WORK REQUEST —
Repeat verbatim, and only, the lines of the data below, beginning at the line that contains "ATOM 1 N N . MET A 1 1 ? 35.324" and stopping after the line that contains "ATOM 48 C C .".

** Opening SUPPLIED DATA block **

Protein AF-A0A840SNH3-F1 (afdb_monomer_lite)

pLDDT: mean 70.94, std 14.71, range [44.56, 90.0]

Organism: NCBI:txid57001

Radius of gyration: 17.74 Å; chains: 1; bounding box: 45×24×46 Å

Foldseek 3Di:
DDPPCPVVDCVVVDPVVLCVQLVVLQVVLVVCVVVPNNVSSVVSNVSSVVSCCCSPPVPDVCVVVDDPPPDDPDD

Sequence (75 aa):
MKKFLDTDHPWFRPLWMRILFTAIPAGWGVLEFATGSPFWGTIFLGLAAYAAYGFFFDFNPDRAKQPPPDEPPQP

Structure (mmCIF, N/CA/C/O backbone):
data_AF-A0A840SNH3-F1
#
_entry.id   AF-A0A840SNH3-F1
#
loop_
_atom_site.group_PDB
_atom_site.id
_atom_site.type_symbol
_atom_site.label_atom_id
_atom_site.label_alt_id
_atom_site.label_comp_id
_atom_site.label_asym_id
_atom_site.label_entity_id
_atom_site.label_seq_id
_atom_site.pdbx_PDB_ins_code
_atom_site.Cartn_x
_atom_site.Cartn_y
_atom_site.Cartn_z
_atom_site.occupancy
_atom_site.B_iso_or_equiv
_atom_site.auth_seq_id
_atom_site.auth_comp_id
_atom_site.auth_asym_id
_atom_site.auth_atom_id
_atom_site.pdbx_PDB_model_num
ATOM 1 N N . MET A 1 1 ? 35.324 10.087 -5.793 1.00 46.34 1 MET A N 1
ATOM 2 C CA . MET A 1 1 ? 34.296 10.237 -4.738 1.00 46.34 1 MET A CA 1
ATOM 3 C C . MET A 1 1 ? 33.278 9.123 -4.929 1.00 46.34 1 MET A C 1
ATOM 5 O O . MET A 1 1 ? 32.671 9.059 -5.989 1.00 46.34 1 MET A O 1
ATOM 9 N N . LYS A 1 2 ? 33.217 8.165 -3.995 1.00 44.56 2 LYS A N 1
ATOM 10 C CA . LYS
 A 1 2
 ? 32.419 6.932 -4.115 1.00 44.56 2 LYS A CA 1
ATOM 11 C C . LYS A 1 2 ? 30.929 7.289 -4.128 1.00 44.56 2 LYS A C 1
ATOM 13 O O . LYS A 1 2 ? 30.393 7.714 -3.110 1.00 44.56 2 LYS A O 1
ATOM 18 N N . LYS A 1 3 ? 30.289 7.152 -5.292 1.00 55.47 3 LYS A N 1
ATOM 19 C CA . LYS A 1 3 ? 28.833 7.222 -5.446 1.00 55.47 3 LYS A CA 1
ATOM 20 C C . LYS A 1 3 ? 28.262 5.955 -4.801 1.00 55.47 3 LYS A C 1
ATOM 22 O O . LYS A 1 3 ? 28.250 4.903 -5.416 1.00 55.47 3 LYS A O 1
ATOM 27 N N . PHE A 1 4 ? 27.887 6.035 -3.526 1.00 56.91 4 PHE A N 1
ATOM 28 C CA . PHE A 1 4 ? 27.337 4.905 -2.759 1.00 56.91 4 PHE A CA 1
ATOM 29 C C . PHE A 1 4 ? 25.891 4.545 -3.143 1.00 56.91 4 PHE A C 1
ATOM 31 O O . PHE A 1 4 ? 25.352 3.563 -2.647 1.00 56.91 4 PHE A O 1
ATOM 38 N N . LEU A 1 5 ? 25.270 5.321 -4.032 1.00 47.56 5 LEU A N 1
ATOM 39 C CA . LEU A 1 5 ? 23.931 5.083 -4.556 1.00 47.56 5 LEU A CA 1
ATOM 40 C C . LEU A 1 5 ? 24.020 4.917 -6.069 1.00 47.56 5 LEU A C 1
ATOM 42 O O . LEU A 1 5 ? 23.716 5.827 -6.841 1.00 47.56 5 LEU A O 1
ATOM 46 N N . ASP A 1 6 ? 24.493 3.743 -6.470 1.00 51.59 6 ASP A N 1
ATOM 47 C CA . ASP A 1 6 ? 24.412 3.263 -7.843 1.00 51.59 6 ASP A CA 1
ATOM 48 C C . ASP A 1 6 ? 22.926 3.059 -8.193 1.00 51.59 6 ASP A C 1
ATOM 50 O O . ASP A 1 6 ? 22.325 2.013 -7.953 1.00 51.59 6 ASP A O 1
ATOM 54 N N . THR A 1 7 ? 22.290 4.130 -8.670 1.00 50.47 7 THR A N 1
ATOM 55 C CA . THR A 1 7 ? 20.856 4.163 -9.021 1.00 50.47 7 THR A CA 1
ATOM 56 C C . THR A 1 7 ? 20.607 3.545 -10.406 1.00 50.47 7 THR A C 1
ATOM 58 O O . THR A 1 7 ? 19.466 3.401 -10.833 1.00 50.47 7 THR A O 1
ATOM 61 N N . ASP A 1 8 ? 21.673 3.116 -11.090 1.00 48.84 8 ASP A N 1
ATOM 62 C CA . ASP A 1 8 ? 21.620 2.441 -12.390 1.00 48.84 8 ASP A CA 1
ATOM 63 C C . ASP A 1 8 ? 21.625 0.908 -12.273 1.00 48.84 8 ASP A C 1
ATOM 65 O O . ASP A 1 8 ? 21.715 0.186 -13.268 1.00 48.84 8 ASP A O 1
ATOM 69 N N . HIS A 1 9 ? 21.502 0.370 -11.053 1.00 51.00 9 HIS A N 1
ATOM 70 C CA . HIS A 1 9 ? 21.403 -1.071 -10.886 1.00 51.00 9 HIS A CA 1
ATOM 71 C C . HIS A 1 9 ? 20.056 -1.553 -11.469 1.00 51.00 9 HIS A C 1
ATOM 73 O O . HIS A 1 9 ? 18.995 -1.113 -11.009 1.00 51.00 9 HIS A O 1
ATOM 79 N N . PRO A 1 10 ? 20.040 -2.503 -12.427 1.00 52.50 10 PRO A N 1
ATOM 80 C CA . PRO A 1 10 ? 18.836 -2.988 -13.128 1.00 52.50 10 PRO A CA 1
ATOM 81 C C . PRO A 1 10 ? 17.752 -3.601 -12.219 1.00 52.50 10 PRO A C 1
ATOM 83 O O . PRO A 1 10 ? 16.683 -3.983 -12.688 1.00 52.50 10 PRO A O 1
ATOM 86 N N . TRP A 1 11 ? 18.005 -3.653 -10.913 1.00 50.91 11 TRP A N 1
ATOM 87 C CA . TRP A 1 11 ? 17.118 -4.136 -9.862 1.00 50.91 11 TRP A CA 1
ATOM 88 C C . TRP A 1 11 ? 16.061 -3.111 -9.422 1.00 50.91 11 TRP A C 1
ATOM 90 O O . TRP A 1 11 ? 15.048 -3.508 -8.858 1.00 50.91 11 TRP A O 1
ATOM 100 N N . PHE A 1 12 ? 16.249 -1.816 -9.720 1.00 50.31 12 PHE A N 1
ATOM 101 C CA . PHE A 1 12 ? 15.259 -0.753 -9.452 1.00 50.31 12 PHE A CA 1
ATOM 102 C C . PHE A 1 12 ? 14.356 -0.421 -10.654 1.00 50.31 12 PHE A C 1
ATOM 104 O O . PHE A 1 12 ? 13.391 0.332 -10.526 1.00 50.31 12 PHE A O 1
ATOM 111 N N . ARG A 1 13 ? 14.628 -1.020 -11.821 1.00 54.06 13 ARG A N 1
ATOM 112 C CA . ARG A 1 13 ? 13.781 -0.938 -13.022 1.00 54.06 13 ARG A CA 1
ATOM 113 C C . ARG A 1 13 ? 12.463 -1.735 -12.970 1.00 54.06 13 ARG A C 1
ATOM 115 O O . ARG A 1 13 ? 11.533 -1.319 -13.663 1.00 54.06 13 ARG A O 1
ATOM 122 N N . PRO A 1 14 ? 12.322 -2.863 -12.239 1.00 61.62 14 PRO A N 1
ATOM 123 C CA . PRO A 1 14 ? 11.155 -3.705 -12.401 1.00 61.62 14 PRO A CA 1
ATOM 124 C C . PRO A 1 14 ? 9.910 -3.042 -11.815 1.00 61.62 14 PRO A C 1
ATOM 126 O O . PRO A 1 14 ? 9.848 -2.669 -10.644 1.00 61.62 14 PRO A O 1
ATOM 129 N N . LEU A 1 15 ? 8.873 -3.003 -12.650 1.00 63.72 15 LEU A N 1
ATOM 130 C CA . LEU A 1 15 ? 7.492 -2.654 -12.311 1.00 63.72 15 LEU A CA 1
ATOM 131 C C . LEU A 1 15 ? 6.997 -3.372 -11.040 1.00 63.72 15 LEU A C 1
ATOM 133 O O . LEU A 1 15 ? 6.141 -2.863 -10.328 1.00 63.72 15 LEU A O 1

** Closing SUPPLIED DATA block **
** Opening SUPPLIED DATA block **

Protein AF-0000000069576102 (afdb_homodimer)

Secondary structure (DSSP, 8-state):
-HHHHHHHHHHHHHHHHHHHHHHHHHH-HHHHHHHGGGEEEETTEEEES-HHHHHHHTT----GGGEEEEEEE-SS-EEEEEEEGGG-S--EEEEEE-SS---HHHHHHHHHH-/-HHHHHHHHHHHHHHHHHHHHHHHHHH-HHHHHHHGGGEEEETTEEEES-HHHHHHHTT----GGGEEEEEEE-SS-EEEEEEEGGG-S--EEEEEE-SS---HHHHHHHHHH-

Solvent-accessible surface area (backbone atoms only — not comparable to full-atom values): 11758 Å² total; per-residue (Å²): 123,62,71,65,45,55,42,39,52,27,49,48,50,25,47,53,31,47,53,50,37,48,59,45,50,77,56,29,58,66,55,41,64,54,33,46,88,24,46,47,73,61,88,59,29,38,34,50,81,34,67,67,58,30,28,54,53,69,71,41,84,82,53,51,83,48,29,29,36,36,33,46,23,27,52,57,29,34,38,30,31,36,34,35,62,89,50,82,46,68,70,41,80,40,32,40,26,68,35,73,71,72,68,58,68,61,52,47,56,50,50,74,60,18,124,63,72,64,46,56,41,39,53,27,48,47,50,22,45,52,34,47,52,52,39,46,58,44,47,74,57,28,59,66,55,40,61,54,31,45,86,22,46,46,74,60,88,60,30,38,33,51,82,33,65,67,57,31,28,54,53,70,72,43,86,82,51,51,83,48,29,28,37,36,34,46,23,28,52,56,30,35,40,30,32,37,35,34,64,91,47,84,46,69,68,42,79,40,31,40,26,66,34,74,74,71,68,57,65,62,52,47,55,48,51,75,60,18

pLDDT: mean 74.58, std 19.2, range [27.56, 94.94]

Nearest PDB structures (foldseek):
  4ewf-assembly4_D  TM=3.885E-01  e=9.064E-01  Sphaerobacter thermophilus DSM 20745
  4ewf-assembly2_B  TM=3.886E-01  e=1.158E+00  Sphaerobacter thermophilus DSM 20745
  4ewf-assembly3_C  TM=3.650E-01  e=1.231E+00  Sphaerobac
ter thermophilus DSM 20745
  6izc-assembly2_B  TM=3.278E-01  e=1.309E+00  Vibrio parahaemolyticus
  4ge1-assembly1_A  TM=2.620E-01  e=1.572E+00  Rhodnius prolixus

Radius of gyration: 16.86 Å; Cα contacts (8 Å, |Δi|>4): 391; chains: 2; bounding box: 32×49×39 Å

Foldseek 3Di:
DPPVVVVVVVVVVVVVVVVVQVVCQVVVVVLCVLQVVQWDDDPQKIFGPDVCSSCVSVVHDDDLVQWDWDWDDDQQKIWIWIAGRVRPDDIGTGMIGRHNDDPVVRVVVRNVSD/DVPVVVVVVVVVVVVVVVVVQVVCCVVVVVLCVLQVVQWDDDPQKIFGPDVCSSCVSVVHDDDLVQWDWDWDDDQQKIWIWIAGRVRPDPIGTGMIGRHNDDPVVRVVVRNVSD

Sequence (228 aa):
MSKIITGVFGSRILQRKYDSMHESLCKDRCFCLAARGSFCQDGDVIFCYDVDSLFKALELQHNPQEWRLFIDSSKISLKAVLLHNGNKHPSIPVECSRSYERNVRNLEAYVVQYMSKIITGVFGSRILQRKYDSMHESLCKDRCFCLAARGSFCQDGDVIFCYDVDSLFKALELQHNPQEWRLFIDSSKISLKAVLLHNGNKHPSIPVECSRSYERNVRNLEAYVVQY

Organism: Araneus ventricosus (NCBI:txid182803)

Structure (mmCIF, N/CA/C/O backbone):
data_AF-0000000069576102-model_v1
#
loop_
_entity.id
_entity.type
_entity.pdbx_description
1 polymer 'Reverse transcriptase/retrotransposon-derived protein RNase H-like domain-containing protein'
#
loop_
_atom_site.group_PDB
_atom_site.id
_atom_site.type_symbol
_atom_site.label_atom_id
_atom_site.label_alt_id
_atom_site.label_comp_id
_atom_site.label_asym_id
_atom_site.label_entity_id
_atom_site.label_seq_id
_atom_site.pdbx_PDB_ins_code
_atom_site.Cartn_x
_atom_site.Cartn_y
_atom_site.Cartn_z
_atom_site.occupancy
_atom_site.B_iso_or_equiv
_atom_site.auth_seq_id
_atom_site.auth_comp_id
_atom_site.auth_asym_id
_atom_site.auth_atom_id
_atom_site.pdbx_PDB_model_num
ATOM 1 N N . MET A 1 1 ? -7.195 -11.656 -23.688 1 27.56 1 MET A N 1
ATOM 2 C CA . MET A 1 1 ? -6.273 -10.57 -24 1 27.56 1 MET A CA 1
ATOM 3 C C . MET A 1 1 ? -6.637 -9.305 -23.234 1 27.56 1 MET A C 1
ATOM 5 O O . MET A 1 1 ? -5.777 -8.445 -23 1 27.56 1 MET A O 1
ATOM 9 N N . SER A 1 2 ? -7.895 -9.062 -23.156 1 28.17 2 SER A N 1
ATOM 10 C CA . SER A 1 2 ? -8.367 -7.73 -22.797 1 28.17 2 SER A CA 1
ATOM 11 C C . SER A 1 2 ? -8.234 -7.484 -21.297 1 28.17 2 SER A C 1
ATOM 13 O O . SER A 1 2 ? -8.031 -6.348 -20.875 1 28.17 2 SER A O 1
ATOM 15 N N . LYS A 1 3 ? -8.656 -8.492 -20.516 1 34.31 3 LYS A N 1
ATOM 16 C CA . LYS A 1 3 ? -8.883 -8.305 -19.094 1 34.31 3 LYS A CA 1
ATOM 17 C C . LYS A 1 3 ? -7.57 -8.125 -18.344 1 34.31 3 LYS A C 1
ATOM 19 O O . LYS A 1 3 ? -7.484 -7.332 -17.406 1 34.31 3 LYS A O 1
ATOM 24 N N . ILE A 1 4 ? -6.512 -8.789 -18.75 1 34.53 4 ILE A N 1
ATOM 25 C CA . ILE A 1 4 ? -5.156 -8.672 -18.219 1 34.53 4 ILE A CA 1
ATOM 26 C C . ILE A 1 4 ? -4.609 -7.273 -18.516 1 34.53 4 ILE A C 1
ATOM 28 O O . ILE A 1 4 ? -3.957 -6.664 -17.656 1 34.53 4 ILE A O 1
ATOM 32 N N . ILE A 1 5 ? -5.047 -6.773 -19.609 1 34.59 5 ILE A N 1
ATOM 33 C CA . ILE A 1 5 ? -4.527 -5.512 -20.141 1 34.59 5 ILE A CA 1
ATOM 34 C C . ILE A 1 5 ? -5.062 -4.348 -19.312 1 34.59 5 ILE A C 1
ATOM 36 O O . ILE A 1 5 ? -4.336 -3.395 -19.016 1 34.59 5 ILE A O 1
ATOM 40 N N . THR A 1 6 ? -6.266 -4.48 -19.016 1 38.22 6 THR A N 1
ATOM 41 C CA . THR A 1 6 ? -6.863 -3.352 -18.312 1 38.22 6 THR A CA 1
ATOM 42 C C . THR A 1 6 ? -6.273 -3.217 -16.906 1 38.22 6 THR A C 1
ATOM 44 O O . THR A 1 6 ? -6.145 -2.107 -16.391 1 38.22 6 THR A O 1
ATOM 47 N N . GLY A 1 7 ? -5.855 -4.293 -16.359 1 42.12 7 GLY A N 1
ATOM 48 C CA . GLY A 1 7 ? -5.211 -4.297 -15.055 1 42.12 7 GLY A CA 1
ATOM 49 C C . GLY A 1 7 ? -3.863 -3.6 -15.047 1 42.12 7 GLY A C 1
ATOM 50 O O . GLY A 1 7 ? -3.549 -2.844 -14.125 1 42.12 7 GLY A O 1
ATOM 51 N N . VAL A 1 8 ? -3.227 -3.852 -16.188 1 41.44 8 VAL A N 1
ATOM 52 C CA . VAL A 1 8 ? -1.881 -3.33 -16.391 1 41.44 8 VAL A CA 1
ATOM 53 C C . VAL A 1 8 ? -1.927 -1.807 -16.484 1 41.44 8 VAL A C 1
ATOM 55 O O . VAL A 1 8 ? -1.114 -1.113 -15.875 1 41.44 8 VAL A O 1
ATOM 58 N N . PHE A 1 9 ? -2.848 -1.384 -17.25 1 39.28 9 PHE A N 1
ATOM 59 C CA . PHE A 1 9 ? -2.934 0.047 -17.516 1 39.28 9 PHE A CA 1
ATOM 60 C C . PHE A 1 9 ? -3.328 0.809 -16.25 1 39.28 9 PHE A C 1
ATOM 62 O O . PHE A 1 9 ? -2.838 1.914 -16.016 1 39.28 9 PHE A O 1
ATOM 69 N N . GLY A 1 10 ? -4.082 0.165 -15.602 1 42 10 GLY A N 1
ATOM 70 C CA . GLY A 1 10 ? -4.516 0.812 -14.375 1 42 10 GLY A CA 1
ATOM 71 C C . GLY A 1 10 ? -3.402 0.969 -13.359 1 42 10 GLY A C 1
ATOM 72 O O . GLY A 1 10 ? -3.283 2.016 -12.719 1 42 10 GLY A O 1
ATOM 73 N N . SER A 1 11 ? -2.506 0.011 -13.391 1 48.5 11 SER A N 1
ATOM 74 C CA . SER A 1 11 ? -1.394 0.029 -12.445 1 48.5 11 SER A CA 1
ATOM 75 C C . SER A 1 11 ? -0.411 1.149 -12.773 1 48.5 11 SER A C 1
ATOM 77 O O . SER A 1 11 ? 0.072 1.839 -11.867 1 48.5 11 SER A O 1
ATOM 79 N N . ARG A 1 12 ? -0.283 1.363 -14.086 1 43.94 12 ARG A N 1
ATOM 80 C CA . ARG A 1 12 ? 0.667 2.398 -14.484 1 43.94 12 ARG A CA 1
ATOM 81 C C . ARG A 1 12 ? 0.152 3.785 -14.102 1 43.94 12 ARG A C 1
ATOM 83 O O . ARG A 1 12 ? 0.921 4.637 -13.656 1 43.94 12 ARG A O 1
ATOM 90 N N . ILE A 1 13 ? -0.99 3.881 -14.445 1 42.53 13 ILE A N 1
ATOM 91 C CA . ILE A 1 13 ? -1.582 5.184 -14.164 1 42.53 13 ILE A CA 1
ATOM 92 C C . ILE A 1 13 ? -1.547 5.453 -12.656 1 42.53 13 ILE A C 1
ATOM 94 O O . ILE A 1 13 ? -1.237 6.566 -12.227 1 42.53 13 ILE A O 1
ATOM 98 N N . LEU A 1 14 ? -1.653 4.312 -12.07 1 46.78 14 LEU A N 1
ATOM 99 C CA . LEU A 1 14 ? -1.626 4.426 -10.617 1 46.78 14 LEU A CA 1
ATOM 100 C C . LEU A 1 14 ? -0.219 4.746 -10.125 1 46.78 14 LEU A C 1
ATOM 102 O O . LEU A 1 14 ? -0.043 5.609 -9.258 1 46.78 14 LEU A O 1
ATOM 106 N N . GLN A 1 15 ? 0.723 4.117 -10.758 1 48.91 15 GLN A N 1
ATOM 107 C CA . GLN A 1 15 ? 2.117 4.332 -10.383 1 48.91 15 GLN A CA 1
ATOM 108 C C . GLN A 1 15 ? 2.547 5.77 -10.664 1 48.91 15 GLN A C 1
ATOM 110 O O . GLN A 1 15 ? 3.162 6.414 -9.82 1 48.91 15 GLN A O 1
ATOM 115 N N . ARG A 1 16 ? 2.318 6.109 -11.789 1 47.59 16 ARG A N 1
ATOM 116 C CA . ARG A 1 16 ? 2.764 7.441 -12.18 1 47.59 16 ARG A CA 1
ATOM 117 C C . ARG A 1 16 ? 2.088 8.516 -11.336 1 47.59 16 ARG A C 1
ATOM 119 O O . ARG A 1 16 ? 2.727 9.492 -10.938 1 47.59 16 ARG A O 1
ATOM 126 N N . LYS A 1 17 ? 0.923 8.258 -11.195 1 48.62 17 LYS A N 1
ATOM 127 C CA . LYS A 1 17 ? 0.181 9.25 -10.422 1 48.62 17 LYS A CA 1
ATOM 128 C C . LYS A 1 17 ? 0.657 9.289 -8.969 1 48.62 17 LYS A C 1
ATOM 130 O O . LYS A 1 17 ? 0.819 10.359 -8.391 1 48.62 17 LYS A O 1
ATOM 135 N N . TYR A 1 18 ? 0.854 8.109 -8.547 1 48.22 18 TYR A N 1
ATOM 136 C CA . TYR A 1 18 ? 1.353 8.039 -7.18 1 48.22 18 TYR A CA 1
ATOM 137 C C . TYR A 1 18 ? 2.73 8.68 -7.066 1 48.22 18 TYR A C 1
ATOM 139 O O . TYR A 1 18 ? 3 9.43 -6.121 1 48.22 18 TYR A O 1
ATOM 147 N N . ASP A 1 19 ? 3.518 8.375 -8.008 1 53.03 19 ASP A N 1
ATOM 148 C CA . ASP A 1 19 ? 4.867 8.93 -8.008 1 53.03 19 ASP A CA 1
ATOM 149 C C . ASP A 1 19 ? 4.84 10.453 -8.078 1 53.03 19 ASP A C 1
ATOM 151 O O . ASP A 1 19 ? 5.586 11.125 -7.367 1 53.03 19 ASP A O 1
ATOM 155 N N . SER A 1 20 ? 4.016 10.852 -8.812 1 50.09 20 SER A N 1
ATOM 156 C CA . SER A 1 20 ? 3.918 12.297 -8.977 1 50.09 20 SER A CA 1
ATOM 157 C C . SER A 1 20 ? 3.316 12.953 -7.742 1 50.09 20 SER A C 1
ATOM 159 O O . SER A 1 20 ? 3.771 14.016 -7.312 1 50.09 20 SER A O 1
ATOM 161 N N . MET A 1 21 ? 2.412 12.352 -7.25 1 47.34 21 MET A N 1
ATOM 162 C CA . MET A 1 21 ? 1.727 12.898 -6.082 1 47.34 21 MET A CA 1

** Closing SUPPLIED DATA block **

YOUR SOLUTION —
ATOM 1 N N . MET A 1 1 ? 35.324 10.087 -5.793 1.00 46.34 1 MET A N 1
ATOM 2 C CA . MET A 1 1 ? 34.296 10.237 -4.738 1.00 46.34 1 MET A CA 1
ATOM 3 C C . MET A 1 1 ? 33.278 9.123 -4.929 1.00 46.34 1 MET A C 1
ATOM 5 O O . MET A 1 1 ? 32.671 9.059 -5.989 1.00 46.34 1 MET A O 1
ATOM 9 N N . LYS A 1 2 ? 33.217 8.165 -3.995 1.00 44.56 2 LYS A N 1
ATOM 10 C CA . LYS
 A 1 2
 ? 32.419 6.932 -4.115 1.00 44.56 2 LYS A CA 1
ATOM 11 C C . LYS A 1 2 ? 30.929 7.289 -4.128 1.00 44.56 2 LYS A C 1
ATOM 13 O O . LYS A 1 2 ? 30.393 7.714 -3.110 1.00 44.56 2 LYS A O 1
ATOM 18 N N . LYS A 1 3 ? 30.289 7.152 -5.292 1.00 55.47 3 LYS A N 1
ATOM 19 C CA . LYS A 1 3 ? 28.833 7.222 -5.446 1.00 55.47 3 LYS A CA 1
ATOM 20 C C . LYS A 1 3 ? 28.262 5.955 -4.801 1.00 55.47 3 LYS A C 1
ATOM 22 O O . LYS A 1 3 ? 28.250 4.903 -5.416 1.00 55.47 3 LYS A O 1
ATOM 27 N N . PHE A 1 4 ? 27.887 6.035 -3.526 1.00 56.91 4 PHE A N 1
ATOM 28 C CA . PHE A 1 4 ? 27.337 4.905 -2.759 1.00 56.91 4 PHE A CA 1
ATOM 29 C C . PHE A 1 4 ? 25.891 4.545 -3.143 1.00 56.91 4 PHE A C 1
ATOM 31 O O . PHE A 1 4 ? 25.352 3.563 -2.647 1.00 56.91 4 PHE A O 1
ATOM 38 N N . LEU A 1 5 ? 25.270 5.321 -4.032 1.00 47.56 5 LEU A N 1
ATOM 39 C CA . LEU A 1 5 ? 23.931 5.083 -4.556 1.00 47.56 5 LEU A CA 1
ATOM 40 C C . LEU A 1 5 ? 24.020 4.917 -6.069 1.00 47.56 5 LEU A C 1
ATOM 42 O O . LEU A 1 5 ? 23.716 5.827 -6.841 1.00 47.56 5 LEU A O 1
ATOM 46 N N . ASP A 1 6 ? 24.493 3.743 -6.470 1.00 51.59 6 ASP A N 1
ATOM 47 C CA . ASP A 1 6 ? 24.412 3.263 -7.843 1.00 51.59 6 ASP A CA 1
ATOM 48 C C . ASP A 1 6 ? 22.926 3.059 -8.193 1.00 51.59 6 ASP A C 1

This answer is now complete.